[Task directions]
Given the entries that follow, write out exactly the lines starting at the one containing "ATOM 106 C C" and ending at the one containing "ATOM 158 C CA", both ends included, and only those.

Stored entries
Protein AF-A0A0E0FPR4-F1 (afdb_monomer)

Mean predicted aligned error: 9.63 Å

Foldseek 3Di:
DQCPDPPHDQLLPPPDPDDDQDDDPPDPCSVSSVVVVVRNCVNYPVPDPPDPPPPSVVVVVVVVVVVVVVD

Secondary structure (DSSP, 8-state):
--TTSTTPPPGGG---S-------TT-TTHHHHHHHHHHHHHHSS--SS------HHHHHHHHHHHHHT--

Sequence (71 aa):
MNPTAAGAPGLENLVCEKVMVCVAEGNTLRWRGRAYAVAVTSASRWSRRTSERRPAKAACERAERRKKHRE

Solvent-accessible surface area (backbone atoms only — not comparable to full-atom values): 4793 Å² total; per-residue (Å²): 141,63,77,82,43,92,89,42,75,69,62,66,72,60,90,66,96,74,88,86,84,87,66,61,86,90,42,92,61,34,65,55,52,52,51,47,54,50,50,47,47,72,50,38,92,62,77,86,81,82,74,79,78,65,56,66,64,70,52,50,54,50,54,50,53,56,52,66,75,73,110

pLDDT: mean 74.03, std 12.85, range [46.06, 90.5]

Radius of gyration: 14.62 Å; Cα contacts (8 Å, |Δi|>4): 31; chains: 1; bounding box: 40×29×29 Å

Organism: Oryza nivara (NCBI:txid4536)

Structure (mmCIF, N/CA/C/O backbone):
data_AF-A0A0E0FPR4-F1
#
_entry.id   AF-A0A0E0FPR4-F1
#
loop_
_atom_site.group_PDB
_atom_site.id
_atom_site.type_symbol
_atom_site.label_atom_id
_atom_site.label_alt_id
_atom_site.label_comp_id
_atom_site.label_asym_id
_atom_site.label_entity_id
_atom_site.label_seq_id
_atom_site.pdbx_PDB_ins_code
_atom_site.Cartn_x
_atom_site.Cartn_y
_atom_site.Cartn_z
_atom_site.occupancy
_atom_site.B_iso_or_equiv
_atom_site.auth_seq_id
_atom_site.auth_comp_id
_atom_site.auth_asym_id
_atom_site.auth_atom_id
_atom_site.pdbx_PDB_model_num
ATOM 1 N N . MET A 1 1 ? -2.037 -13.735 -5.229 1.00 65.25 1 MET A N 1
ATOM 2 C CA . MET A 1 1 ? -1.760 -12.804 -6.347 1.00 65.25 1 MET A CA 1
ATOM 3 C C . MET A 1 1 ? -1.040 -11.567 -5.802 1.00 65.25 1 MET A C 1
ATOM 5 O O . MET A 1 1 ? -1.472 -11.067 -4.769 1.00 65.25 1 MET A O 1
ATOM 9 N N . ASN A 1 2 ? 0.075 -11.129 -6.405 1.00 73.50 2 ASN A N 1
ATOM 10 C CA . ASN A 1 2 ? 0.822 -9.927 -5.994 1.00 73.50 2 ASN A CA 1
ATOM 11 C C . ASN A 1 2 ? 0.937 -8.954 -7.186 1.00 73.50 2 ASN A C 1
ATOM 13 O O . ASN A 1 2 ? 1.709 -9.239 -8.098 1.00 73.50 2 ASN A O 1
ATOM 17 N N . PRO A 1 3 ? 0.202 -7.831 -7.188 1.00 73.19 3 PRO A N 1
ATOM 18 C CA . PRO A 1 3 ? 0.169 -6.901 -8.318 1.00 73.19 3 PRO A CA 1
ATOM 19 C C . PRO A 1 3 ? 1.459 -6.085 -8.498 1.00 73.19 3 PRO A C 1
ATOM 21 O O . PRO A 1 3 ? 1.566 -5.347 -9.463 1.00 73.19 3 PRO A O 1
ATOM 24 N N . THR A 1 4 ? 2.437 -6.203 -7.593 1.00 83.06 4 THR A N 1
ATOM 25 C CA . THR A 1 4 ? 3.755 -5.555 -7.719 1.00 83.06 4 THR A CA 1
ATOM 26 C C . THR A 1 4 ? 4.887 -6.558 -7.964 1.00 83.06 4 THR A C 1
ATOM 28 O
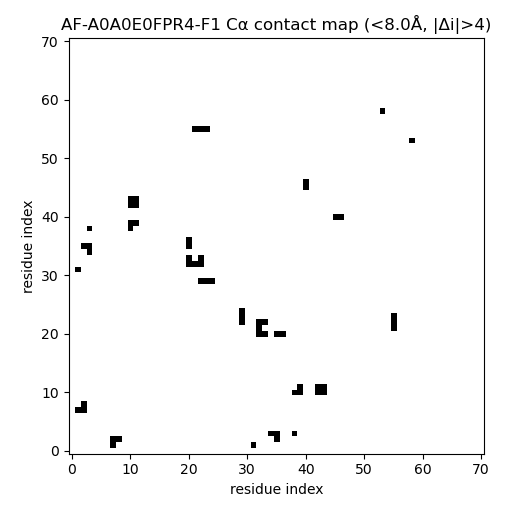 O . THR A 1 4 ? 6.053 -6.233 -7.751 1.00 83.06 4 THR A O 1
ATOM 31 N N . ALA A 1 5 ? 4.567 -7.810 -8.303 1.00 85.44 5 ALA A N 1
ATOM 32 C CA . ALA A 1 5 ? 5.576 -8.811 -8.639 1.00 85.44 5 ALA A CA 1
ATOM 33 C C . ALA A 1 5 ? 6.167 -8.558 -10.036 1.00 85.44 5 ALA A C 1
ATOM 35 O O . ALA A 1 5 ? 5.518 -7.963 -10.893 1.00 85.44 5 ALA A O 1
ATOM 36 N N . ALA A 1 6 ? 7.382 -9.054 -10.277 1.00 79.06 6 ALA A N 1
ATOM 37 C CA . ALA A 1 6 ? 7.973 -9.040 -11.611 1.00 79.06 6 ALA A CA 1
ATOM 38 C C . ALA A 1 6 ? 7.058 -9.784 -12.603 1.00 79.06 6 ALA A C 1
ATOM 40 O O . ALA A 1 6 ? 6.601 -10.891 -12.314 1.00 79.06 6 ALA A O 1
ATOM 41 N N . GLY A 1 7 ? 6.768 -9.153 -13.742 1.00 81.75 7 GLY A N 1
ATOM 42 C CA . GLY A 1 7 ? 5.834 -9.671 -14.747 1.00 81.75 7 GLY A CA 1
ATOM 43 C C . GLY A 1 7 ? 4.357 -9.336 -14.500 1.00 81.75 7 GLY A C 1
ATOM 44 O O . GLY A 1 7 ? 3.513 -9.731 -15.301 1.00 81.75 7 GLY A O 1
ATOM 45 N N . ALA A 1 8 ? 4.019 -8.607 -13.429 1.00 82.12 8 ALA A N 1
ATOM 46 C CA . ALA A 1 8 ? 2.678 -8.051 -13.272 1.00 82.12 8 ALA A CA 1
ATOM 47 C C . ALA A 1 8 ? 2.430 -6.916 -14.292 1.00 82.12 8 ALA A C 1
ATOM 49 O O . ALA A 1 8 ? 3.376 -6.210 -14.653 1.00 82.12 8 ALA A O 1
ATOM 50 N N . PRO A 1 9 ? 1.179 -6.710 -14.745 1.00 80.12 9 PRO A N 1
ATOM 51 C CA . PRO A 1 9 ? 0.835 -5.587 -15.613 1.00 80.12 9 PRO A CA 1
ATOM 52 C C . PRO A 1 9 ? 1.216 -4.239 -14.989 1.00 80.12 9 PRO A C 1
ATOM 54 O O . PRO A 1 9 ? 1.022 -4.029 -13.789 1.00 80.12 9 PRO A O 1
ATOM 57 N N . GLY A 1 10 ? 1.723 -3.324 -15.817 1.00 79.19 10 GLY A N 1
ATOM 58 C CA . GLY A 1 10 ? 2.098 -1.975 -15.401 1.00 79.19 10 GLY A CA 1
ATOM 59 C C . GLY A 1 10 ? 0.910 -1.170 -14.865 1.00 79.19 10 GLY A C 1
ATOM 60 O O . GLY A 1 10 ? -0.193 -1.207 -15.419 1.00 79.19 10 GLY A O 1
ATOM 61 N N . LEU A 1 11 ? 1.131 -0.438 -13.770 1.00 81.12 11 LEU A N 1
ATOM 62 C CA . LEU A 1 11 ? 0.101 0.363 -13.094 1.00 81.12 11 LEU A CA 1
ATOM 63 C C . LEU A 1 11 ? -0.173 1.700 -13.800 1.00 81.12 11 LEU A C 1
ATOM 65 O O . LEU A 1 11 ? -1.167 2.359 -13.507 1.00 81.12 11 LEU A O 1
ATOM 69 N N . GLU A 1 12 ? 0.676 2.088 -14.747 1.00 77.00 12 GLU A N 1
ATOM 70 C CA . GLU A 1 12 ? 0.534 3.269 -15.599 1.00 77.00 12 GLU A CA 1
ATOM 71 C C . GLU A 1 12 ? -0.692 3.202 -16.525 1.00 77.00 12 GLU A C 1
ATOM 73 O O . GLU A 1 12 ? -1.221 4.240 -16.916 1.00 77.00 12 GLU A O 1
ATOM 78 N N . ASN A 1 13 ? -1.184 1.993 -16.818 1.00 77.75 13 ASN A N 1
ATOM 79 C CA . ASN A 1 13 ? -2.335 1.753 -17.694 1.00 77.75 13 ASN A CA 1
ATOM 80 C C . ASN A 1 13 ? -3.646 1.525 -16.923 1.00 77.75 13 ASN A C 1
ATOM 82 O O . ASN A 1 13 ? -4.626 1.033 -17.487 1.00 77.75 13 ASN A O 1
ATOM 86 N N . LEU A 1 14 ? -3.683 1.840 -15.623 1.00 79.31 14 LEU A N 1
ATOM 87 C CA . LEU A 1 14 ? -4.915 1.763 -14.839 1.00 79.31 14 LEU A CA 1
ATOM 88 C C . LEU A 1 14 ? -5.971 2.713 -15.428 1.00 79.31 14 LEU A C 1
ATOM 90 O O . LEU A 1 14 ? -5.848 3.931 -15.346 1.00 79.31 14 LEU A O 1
--
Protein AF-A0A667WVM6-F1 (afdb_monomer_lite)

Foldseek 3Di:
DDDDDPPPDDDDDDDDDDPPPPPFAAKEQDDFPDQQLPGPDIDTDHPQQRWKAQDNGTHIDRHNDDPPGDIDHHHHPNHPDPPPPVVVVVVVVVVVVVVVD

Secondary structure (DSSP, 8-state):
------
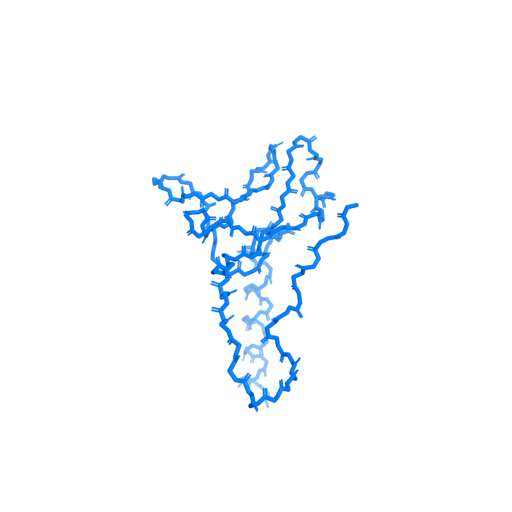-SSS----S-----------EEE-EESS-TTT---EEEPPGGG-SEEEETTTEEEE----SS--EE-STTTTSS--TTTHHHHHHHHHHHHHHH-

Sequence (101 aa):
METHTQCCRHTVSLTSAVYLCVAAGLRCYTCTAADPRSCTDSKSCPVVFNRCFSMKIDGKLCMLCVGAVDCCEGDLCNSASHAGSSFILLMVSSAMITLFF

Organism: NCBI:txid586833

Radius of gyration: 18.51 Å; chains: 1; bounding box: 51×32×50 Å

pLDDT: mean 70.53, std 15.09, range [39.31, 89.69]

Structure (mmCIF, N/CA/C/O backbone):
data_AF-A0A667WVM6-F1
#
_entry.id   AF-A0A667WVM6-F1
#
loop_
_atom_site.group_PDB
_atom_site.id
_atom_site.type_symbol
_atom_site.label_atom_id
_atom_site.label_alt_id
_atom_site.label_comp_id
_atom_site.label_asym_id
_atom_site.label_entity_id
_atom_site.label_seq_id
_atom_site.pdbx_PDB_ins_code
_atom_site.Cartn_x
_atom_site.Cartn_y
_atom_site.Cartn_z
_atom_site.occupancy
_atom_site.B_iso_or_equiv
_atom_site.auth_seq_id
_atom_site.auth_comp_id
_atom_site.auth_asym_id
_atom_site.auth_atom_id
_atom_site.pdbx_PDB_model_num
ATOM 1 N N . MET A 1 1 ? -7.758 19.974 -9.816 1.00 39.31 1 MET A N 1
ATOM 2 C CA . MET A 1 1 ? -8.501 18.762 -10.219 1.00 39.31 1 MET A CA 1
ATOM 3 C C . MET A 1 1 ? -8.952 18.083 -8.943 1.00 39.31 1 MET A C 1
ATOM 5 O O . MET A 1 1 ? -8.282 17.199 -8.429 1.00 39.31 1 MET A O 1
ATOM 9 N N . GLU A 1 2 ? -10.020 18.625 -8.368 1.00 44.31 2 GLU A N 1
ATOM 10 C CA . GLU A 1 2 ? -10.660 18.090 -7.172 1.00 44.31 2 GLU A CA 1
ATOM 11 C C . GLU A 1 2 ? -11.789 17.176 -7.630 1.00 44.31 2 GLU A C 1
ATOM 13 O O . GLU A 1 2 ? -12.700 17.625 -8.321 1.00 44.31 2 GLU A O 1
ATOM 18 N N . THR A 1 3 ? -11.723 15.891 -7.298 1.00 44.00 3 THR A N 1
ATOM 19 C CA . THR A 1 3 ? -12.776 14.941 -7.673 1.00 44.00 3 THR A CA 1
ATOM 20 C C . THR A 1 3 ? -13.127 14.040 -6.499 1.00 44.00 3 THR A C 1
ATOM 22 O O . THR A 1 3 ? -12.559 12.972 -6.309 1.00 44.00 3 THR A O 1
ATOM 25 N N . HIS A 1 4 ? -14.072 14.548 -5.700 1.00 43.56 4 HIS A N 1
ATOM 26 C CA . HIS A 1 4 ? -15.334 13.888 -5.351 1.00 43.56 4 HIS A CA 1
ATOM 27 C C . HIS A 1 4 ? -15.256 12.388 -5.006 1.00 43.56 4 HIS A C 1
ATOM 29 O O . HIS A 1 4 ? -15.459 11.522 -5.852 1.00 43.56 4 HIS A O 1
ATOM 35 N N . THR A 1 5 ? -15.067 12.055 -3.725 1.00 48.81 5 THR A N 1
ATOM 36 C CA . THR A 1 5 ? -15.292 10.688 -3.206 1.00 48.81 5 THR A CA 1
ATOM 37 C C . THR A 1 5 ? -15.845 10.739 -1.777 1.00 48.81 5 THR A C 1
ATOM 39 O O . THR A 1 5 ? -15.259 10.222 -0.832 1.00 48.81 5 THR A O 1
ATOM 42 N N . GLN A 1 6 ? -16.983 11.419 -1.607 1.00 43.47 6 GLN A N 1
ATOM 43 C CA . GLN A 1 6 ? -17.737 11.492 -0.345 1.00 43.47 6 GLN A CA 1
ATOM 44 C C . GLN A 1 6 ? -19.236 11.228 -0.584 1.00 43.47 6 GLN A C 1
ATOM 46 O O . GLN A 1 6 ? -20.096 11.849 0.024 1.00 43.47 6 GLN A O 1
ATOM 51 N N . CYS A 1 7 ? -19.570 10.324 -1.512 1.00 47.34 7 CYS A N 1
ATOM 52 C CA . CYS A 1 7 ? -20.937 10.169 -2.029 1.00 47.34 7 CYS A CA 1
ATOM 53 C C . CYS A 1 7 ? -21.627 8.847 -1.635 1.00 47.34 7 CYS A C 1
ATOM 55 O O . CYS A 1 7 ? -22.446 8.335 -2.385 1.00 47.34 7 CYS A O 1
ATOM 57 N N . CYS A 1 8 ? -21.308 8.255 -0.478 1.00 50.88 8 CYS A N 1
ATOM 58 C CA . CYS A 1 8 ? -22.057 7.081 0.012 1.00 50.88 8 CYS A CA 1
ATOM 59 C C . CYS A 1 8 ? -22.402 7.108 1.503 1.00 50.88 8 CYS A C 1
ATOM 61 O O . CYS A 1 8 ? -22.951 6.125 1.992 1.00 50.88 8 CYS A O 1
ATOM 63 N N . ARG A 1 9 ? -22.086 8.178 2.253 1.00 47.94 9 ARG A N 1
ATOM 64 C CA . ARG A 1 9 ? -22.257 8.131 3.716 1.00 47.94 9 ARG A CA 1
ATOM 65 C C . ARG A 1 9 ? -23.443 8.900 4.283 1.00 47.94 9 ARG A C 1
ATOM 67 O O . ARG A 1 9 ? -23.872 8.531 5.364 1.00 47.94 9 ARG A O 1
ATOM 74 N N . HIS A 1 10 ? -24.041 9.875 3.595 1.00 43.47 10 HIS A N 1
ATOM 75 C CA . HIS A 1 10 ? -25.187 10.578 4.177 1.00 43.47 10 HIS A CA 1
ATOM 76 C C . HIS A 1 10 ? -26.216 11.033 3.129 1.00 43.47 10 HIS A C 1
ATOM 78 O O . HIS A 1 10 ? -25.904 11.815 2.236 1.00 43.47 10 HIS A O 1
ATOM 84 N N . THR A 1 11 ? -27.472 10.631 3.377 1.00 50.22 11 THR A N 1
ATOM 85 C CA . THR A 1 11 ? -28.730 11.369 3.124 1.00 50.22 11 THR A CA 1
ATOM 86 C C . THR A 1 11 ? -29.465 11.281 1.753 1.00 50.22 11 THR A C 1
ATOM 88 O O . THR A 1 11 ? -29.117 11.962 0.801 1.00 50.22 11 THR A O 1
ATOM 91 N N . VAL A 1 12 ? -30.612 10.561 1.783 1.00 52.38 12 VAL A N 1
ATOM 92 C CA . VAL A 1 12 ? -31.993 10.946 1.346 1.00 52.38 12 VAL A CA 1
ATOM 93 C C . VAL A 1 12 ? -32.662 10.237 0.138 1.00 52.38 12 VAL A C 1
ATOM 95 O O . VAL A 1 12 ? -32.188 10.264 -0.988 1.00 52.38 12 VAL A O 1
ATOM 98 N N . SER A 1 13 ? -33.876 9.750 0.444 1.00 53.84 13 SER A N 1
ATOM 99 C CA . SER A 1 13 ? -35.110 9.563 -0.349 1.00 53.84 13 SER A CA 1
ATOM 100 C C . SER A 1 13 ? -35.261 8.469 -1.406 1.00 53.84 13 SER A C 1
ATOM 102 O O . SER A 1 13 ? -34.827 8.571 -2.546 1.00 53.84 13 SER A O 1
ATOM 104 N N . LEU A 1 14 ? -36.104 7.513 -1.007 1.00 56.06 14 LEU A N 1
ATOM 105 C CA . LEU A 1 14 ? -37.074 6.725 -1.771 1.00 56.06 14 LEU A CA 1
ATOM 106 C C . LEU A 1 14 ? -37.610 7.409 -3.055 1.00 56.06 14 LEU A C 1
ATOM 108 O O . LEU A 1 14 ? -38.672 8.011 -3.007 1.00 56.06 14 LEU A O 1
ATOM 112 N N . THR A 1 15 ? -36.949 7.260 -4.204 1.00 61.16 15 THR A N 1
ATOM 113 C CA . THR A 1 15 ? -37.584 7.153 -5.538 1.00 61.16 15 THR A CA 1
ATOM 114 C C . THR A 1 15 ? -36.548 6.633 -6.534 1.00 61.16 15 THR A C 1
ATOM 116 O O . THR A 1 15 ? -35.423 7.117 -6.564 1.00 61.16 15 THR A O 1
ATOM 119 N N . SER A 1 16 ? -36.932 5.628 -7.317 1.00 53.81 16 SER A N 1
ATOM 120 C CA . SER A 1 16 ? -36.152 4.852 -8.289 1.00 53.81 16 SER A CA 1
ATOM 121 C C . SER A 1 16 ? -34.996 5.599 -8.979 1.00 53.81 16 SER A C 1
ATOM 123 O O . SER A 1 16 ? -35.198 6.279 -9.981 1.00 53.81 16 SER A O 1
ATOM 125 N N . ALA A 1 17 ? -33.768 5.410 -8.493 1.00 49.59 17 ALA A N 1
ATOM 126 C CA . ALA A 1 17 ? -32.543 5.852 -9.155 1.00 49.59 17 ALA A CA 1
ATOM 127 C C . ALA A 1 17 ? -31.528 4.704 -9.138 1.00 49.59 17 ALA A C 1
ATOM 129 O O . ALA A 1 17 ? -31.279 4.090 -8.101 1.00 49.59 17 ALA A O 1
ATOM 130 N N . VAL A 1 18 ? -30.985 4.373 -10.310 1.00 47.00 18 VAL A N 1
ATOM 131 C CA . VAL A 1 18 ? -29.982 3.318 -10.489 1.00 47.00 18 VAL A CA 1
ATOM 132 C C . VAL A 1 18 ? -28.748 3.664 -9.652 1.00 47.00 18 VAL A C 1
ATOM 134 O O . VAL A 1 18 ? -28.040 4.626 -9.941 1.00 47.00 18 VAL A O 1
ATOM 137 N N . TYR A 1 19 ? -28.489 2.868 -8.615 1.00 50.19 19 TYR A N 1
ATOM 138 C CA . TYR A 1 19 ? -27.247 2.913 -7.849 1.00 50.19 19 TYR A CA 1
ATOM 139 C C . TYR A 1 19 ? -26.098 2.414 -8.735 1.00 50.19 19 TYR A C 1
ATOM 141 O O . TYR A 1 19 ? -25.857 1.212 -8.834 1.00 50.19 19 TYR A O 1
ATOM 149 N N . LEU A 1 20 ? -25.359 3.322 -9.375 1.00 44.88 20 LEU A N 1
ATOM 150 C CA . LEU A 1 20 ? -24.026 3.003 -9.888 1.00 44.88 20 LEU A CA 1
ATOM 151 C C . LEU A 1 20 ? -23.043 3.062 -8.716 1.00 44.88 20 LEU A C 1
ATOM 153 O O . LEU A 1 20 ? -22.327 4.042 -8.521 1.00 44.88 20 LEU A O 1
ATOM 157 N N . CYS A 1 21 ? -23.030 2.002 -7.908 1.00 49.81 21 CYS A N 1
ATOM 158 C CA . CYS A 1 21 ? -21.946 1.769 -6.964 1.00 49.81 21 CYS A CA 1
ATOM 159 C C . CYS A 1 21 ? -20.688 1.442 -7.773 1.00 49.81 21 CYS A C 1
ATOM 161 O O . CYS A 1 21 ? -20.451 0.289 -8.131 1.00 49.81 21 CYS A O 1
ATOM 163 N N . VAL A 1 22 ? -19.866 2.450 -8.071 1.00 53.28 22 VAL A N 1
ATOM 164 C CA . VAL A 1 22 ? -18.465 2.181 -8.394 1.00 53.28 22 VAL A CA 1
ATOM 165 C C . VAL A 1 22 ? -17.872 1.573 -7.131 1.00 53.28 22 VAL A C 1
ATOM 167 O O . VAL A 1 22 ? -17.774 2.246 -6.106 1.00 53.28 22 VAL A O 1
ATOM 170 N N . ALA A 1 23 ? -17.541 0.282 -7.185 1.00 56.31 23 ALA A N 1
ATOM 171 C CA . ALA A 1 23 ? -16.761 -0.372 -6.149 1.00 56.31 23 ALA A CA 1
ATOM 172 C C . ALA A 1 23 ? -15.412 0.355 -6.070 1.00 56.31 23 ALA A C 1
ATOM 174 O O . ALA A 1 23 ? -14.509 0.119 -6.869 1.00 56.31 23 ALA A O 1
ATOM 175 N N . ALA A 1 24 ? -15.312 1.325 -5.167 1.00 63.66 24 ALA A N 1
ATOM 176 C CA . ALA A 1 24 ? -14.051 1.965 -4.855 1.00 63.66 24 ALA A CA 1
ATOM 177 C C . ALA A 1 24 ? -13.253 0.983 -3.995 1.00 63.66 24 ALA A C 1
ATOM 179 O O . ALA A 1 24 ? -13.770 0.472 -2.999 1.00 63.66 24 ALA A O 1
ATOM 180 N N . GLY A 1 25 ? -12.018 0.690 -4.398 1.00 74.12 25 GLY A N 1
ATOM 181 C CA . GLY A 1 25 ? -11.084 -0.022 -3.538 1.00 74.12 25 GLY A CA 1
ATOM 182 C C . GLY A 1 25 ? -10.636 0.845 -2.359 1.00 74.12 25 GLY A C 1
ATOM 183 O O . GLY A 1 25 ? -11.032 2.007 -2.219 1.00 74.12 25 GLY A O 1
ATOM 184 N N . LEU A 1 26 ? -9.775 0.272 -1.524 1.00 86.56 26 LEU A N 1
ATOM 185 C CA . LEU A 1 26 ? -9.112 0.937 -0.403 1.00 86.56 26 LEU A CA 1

[Written response]
ATOM 106 C C . LEU A 1 14 ? -37.610 7.409 -3.055 1.00 56.06 14 LEU A C 1
ATOM 108 O O . LEU A 1 14 ? -38.672 8.011 -3.007 1.00 56.06 14 LEU A O 1
ATOM 112 N N . THR A 1 15 ? -36.949 7.260 -4.204 1.00 61.16 15 THR A N 1
ATOM 113 C CA . THR A 1 15 ? -37.584 7.153 -5.538 1.00 61.16 15 THR A CA 1
ATOM 114 C C . THR A 1 15 ? -36.548 6.633 -6.534 1.00 61.16 15 THR A C 1
ATOM 116 O O . THR A 1 15 ? -35.423 7.117 -6.564 1.00 61.16 15 THR A O 1
ATOM 119 N N . SER A 1 16 ? -36.932 5.628 -7.317 1.00 53.81 16 SER A N 1
ATOM 120 C CA . SER A 1 16 ? -36.152 4.852 -8.289 1.00 53.81 16 SER A CA 1
ATOM 121 C C . SER A 1 16 ? -34.996 5.599 -8.979 1.00 53.81 16 SER A C 1
ATOM 123 O O . SER A 1 16 ? -35.198 6.279 -9.981 1.00 53.81 16 SER A O 1
ATOM 125 N N . ALA A 1 17 ? -33.768 5.410 -8.493 1.00 49.59 17 ALA A N 1
ATOM 126 C CA . ALA A 1 17 ? -32.543 5.852 -9.155 1.00 49.59 17 ALA A CA 1
ATOM 127 C C . ALA A 1 17 ? -31.528 4.704 -9.138 1.00 49.59 17 ALA A C 1
ATOM 129 O O . ALA A 1 17 ? -31.279 4.090 -8.101 1.00 49.59 17 ALA A O 1
ATOM 130 N N . VAL A 1 18 ? -30.985 4.373 -10.310 1.00 47.00 18 VAL A N 1
ATOM 131 C CA . VAL A 1 18 ? -29.982 3.318 -10.489 1.00 47.00 18 VAL A CA 1
ATOM 132 C C . VAL A 1 18 ? -28.748 3.664 -9.652 1.00 47.00 18 VAL A C 1
ATOM 134 O O . VAL A 1 18 ? -28.040 4.626 -9.941 1.00 47.00 18 VAL A O 1
ATOM 137 N N . TYR A 1 19 ? -28.489 2.868 -8.615 1.00 50.19 19 TYR A N 1
ATOM 138 C CA . TYR A 1 19 ? -27.247 2.913 -7.849 1.00 50.19 19 TYR A CA 1
ATOM 139 C C . TYR A 1 19 ? -26.098 2.414 -8.735 1.00 50.19 19 TYR A C 1
ATOM 141 O O . TYR A 1 19 ? -25.857 1.212 -8.834 1.00 50.19 19 TYR A O 1
ATOM 149 N N . LEU A 1 20 ? -25.359 3.322 -9.375 1.00 44.88 20 LEU A N 1
ATOM 150 C CA . LEU A 1 20 ? -24.026 3.003 -9.888 1.00 44.88 20 LEU A CA 1
ATOM 151 C C . LEU A 1 20 ? -23.043 3.062 -8.716 1.00 44.88 20 LEU A C 1
ATOM 153 O O . LEU A 1 20 ? -22.327 4.042 -8.521 1.00 44.88 20 LEU A O 1
ATOM 157 N N . CYS A 1 21 ? -23.030 2.002 -7.908 1.00 49.81 21 CYS A N 1
ATOM 158 C CA . CYS A 1 21 ? -21.946 1.769 -6.964 1.00 49.81 21 CYS A CA 1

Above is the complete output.